Start of Excerpted data

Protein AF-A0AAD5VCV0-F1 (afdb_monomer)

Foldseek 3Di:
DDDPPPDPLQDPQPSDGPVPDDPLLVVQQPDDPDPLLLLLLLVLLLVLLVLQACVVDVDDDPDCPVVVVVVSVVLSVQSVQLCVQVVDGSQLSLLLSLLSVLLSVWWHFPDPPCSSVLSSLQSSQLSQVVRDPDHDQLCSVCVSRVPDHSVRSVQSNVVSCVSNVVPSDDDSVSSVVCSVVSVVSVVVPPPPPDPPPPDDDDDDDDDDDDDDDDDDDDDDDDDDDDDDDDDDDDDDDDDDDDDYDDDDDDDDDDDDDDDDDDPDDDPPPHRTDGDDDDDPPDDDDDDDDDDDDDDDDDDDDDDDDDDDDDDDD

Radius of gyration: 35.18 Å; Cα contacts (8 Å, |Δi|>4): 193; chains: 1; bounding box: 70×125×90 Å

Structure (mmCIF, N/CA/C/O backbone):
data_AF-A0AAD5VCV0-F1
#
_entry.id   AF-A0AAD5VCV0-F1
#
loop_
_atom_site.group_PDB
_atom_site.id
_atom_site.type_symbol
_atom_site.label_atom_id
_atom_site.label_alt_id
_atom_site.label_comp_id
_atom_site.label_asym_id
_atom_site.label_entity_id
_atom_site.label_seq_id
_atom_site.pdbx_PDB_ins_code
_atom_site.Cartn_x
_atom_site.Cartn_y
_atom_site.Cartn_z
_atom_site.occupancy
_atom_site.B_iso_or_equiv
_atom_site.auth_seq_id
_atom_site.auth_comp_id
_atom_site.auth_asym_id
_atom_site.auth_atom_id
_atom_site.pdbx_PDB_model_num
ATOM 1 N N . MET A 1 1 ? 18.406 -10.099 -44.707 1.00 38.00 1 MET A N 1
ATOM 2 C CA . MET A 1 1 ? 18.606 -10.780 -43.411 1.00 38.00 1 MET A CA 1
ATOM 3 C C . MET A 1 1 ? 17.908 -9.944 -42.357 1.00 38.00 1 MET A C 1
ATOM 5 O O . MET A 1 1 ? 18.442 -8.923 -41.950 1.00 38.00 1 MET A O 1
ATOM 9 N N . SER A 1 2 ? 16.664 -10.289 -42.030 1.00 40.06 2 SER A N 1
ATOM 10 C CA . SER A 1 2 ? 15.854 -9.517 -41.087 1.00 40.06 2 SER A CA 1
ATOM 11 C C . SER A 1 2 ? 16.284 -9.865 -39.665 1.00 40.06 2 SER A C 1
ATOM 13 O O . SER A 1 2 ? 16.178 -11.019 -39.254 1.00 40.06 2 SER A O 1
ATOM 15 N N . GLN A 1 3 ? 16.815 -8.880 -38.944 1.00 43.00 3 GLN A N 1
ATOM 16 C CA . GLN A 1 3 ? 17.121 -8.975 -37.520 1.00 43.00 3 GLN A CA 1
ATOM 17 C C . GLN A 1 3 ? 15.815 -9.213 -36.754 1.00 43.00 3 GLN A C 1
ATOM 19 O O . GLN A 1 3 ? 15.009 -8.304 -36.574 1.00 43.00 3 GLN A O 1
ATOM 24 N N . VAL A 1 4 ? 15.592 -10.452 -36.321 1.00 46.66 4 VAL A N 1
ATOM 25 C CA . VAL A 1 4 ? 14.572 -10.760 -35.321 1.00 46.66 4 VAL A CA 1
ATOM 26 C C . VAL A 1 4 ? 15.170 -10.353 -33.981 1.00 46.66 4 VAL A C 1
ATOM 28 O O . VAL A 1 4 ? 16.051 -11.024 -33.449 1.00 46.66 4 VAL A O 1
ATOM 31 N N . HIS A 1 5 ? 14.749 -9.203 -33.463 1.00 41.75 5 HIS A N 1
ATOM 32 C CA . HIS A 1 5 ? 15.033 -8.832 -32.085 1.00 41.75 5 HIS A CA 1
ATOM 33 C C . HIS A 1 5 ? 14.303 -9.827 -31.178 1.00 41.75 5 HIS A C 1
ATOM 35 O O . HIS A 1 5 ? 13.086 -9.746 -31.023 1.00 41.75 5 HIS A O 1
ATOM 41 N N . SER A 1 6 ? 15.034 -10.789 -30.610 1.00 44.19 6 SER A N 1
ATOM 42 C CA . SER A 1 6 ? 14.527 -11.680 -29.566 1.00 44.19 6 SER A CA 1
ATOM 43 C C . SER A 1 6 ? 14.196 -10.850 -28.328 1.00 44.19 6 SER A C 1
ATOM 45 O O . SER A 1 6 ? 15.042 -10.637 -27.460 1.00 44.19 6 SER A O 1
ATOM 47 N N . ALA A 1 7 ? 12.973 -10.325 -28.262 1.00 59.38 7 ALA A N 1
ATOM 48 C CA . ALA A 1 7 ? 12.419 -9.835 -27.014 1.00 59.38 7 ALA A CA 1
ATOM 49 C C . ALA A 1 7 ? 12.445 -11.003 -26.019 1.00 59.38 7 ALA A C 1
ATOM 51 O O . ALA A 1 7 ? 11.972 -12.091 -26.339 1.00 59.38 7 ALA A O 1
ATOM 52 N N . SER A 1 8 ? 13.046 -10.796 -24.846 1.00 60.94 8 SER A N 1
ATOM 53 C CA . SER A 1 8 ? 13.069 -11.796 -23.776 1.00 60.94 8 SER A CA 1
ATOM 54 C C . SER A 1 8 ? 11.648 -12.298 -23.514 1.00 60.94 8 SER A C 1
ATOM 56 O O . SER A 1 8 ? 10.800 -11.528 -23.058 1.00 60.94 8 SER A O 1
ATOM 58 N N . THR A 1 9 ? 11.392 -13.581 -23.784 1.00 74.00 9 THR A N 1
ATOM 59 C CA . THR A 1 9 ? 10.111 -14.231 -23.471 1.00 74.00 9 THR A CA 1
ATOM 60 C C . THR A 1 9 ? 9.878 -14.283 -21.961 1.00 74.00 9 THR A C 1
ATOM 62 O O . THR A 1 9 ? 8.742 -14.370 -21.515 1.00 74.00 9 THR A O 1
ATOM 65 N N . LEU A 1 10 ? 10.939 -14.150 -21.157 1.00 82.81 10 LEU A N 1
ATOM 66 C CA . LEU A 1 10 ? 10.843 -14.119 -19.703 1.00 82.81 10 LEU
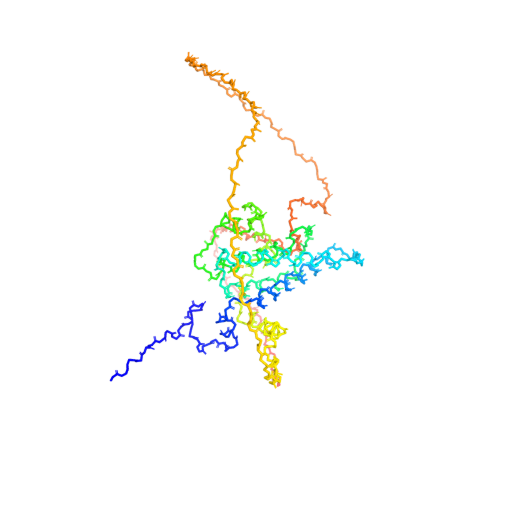 A CA 1
ATOM 67 C C . LEU A 1 10 ? 10.249 -12.799 -19.204 1.00 82.81 10 LEU A C 1
ATOM 69 O O . LEU A 1 10 ? 10.681 -11.706 -19.588 1.00 82.81 10 LEU A O 1
ATOM 73 N N . HIS A 1 11 ? 9.268 -12.910 -18.316 1.00 79.69 11 HIS A N 1
ATOM 74 C CA . HIS A 1 11 ? 8.640 -11.788 -17.646 1.00 79.69 11 HIS A CA 1
ATOM 75 C C . HIS A 1 11 ? 9.535 -11.280 -16.497 1.00 79.69 11 HIS A C 1
ATOM 77 O O . HIS A 1 11 ? 9.903 -12.062 -15.618 1.00 79.69 11 HIS A O 1
ATOM 83 N N . PRO A 1 12 ? 9.870 -9.975 -16.433 1.00 77.12 12 PRO A N 1
ATOM 84 C CA . PRO A 1 12 ? 10.861 -9.456 -15.484 1.00 77.12 12 PRO A CA 1
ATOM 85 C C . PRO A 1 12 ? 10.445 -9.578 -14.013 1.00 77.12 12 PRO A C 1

End of Excerpted data

### Assignment
Exactly as written, return each line above and leave the pictures behind.

### The completed task
Protein AF-A0AAD5VCV0-F1 (afdb_monomer)

Foldseek 3Di:
DDDPPPDPLQDPQPSDGPVPDDPLLVVQQPDDPDPLLLLLLLVLLLVLLVLQACVVDVDDDPDCPVVVVVVSVVLSVQSVQLCVQVVDGSQLSLLLSLLSVLLSVWWHFPDPPCSSVLSSLQSSQLSQVVRDPDHDQLCSVCVSRVPDHSVRSVQSNVVSCVSNVVPSDDDSVSSVVCSVVSVVSVVVPPPPPDPPPPDDDDDDDDDDDDDDDDDDDDDDDDDDDDDDDDDDDDDDDDDDDDDYDDDDDDDDDDDDDDDDDDPDDDPPPHRTDGDDDDDPPDDDDDDDDDDDDDDDDDDDDDDDDDDDDDDDD

Radius of gyration: 35.18 Å; Cα contacts (8 Å, |Δi|>4): 193; chains: 1; bounding box: 70×125×90 Å

Structure (mmCIF, N/CA/C/O backbone):
data_AF-A0AAD5VCV0-F1
#
_entry.id   AF-A0AAD5VCV0-F1
#
loop_
_atom_site.group_PDB
_atom_site.id
_atom_site.type_symbol
_atom_site.label_atom_id
_atom_site.label_alt_id
_atom_site.label_comp_id
_atom_site.label_asym_id
_atom_site.label_entity_id
_atom_site.label_seq_id
_atom_site.pdbx_PDB_ins_code
_atom_site.Cartn_x
_atom_site.Cartn_y
_atom_site.Cartn_z
_atom_site.occupancy
_atom_site.B_iso_or_equiv
_atom_site.auth_seq_id
_atom_site.auth_comp_id
_atom_site.auth_asym_id
_atom_site.auth_atom_id
_atom_site.pdbx_PDB_model_num
ATOM 1 N N . MET A 1 1 ? 18.406 -10.099 -44.707 1.00 38.00 1 MET A N 1
ATOM 2 C CA . MET A 1 1 ? 18.606 -10.780 -43.411 1.00 38.00 1 MET A CA 1
ATOM 3 C C . MET A 1 1 ? 17.908 -9.944 -42.357 1.00 38.00 1 MET A C 1
ATOM 5 O O . MET A 1 1 ? 18.442 -8.923 -41.950 1.00 38.00 1 MET A O 1
ATOM 9 N N . SER A 1 2 ? 16.664 -10.289 -42.030 1.00 40.06 2 SER A N 1
ATOM 10 C CA . SER A 1 2 ? 15.854 -9.517 -41.087 1.00 40.06 2 SER A CA 1
ATOM 11 C C . SER A 1 2 ? 16.284 -9.865 -39.665 1.00 40.06 2 SER A C 1
ATOM 13 O O . SER A 1 2 ? 16.178 -11.019 -39.254 1.00 40.06 2 SER A O 1
ATOM 15 N N . GLN A 1 3 ? 16.815 -8.880 -38.944 1.00 43.00 3 GLN A N 1
ATOM 16 C CA . GLN A 1 3 ? 17.121 -8.975 -37.520 1.00 43.00 3 GLN A CA 1
ATOM 17 C C . GLN A 1 3 ? 15.815 -9.213 -36.754 1.00 43.00 3 GLN A C 1
ATOM 19 O O . GLN A 1 3 ? 15.009 -8.304 -36.574 1.00 43.00 3 GLN A O 1
ATOM 24 N N . VAL A 1 4 ? 15.592 -10.452 -36.321 1.00 46.66 4 VAL A N 1
ATOM 25 C CA . VAL A 1 4 ? 14.572 -10.760 -35.321 1.00 46.66 4 VAL A CA 1
ATOM 26 C C . VAL A 1 4 ? 15.170 -10.353 -33.981 1.00 46.66 4 VAL A C 1
ATOM 28 O O . VAL A 1 4 ? 16.051 -11.024 -33.449 1.00 46.66 4 VAL A O 1
ATOM 31 N N . HIS A 1 5 ? 14.749 -9.203 -33.463 1.00 41.75 5 HIS A N 1
ATOM 32 C CA . HIS A 1 5 ? 15.033 -8.832 -32.085 1.00 41.75 5 HIS A CA 1
ATOM 33 C C . HIS A 1 5 ? 14.303 -9.827 -31.178 1.00 41.75 5 HIS A C 1
ATOM 35 O O . HIS A 1 5 ? 13.086 -9.746 -31.023 1.00 41.75 5 HIS A O 1
ATOM 41 N N . SER A 1 6 ? 15.034 -10.789 -30.610 1.00 44.19 6 SER A N 1
ATOM 42 C CA . SER A 1 6 ? 14.527 -11.680 -29.566 1.00 44.19 6 SER A CA 1
ATOM 43 C C . SER A 1 6 ? 14.196 -10.850 -28.328 1.00 44.19 6 SER A C 1
ATOM 45 O O . SER A 1 6 ? 15.042 -10.637 -27.460 1.00 44.19 6 SER A O 1
ATOM 47 N N . ALA A 1 7 ? 12.973 -10.325 -28.262 1.00 59.38 7 ALA A N 1
ATOM 48 C CA . ALA A 1 7 ? 12.419 -9.835 -27.014 1.00 59.38 7 ALA A CA 1
ATOM 49 C C . ALA A 1 7 ? 12.445 -11.003 -26.019 1.00 59.38 7 ALA A C 1
ATOM 51 O O . ALA A 1 7 ? 11.972 -12.091 -26.339 1.00 59.38 7 ALA A O 1
ATOM 52 N N . SER A 1 8 ? 13.046 -10.796 -24.846 1.00 60.94 8 SER A N 1
ATOM 53 C CA . SER A 1 8 ? 13.069 -11.796 -23.776 1.00 60.94 8 SER A CA 1
ATOM 54 C C . SER A 1 8 ? 11.648 -12.298 -23.514 1.00 60.94 8 SER A C 1
ATOM 56 O O . SER A 1 8 ? 10.800 -11.528 -23.058 1.00 60.94 8 SER A O 1
ATOM 58 N N . THR A 1 9 ? 11.392 -13.581 -23.784 1.00 74.00 9 THR A N 1
ATOM 59 C CA . THR A 1 9 ? 10.111 -14.231 -23.471 1.00 74.00 9 THR A CA 1
ATOM 60 C C . THR A 1 9 ? 9.878 -14.283 -21.961 1.00 74.00 9 THR A C 1
ATOM 62 O O . THR A 1 9 ? 8.742 -14.370 -21.515 1.00 74.00 9 THR A O 1
ATOM 65 N N . LEU A 1 10 ? 10.939 -14.150 -21.157 1.00 82.81 10 LEU A N 1
ATOM 66 C CA . LEU A 1 10 ? 10.843 -14.119 -19.703 1.00 82.81 10 LEU
 A CA 1
ATOM 67 C C . LEU A 1 10 ? 10.249 -12.799 -19.204 1.00 82.81 10 LEU A C 1
ATOM 69 O O . LEU A 1 10 ? 10.681 -11.706 -19.588 1.00 82.81 10 LEU A O 1
ATOM 73 N N . HIS A 1 11 ? 9.268 -12.910 -18.316 1.00 79.69 11 HIS A N 1
ATOM 74 C CA . HIS A 1 11 ? 8.640 -11.788 -17.646 1.00 79.69 11 HIS A CA 1
ATOM 75 C C . HIS A 1 11 ? 9.535 -11.280 -16.497 1.00 79.69 11 HIS A C 1
ATOM 77 O O . HIS A 1 11 ? 9.903 -12.062 -15.618 1.00 79.69 11 HIS A O 1
ATOM 83 N N . PRO A 1 12 ? 9.870 -9.975 -16.433 1.00 77.12 12 PRO A N 1
ATOM 84 C CA . PRO A 1 12 ? 10.861 -9.456 -15.484 1.00 77.12 12 PRO A CA 1
ATOM 85 C C . PRO A 1 12 ? 10.445 -9.578 -14.013 1.00 77.12 12 PRO A C 1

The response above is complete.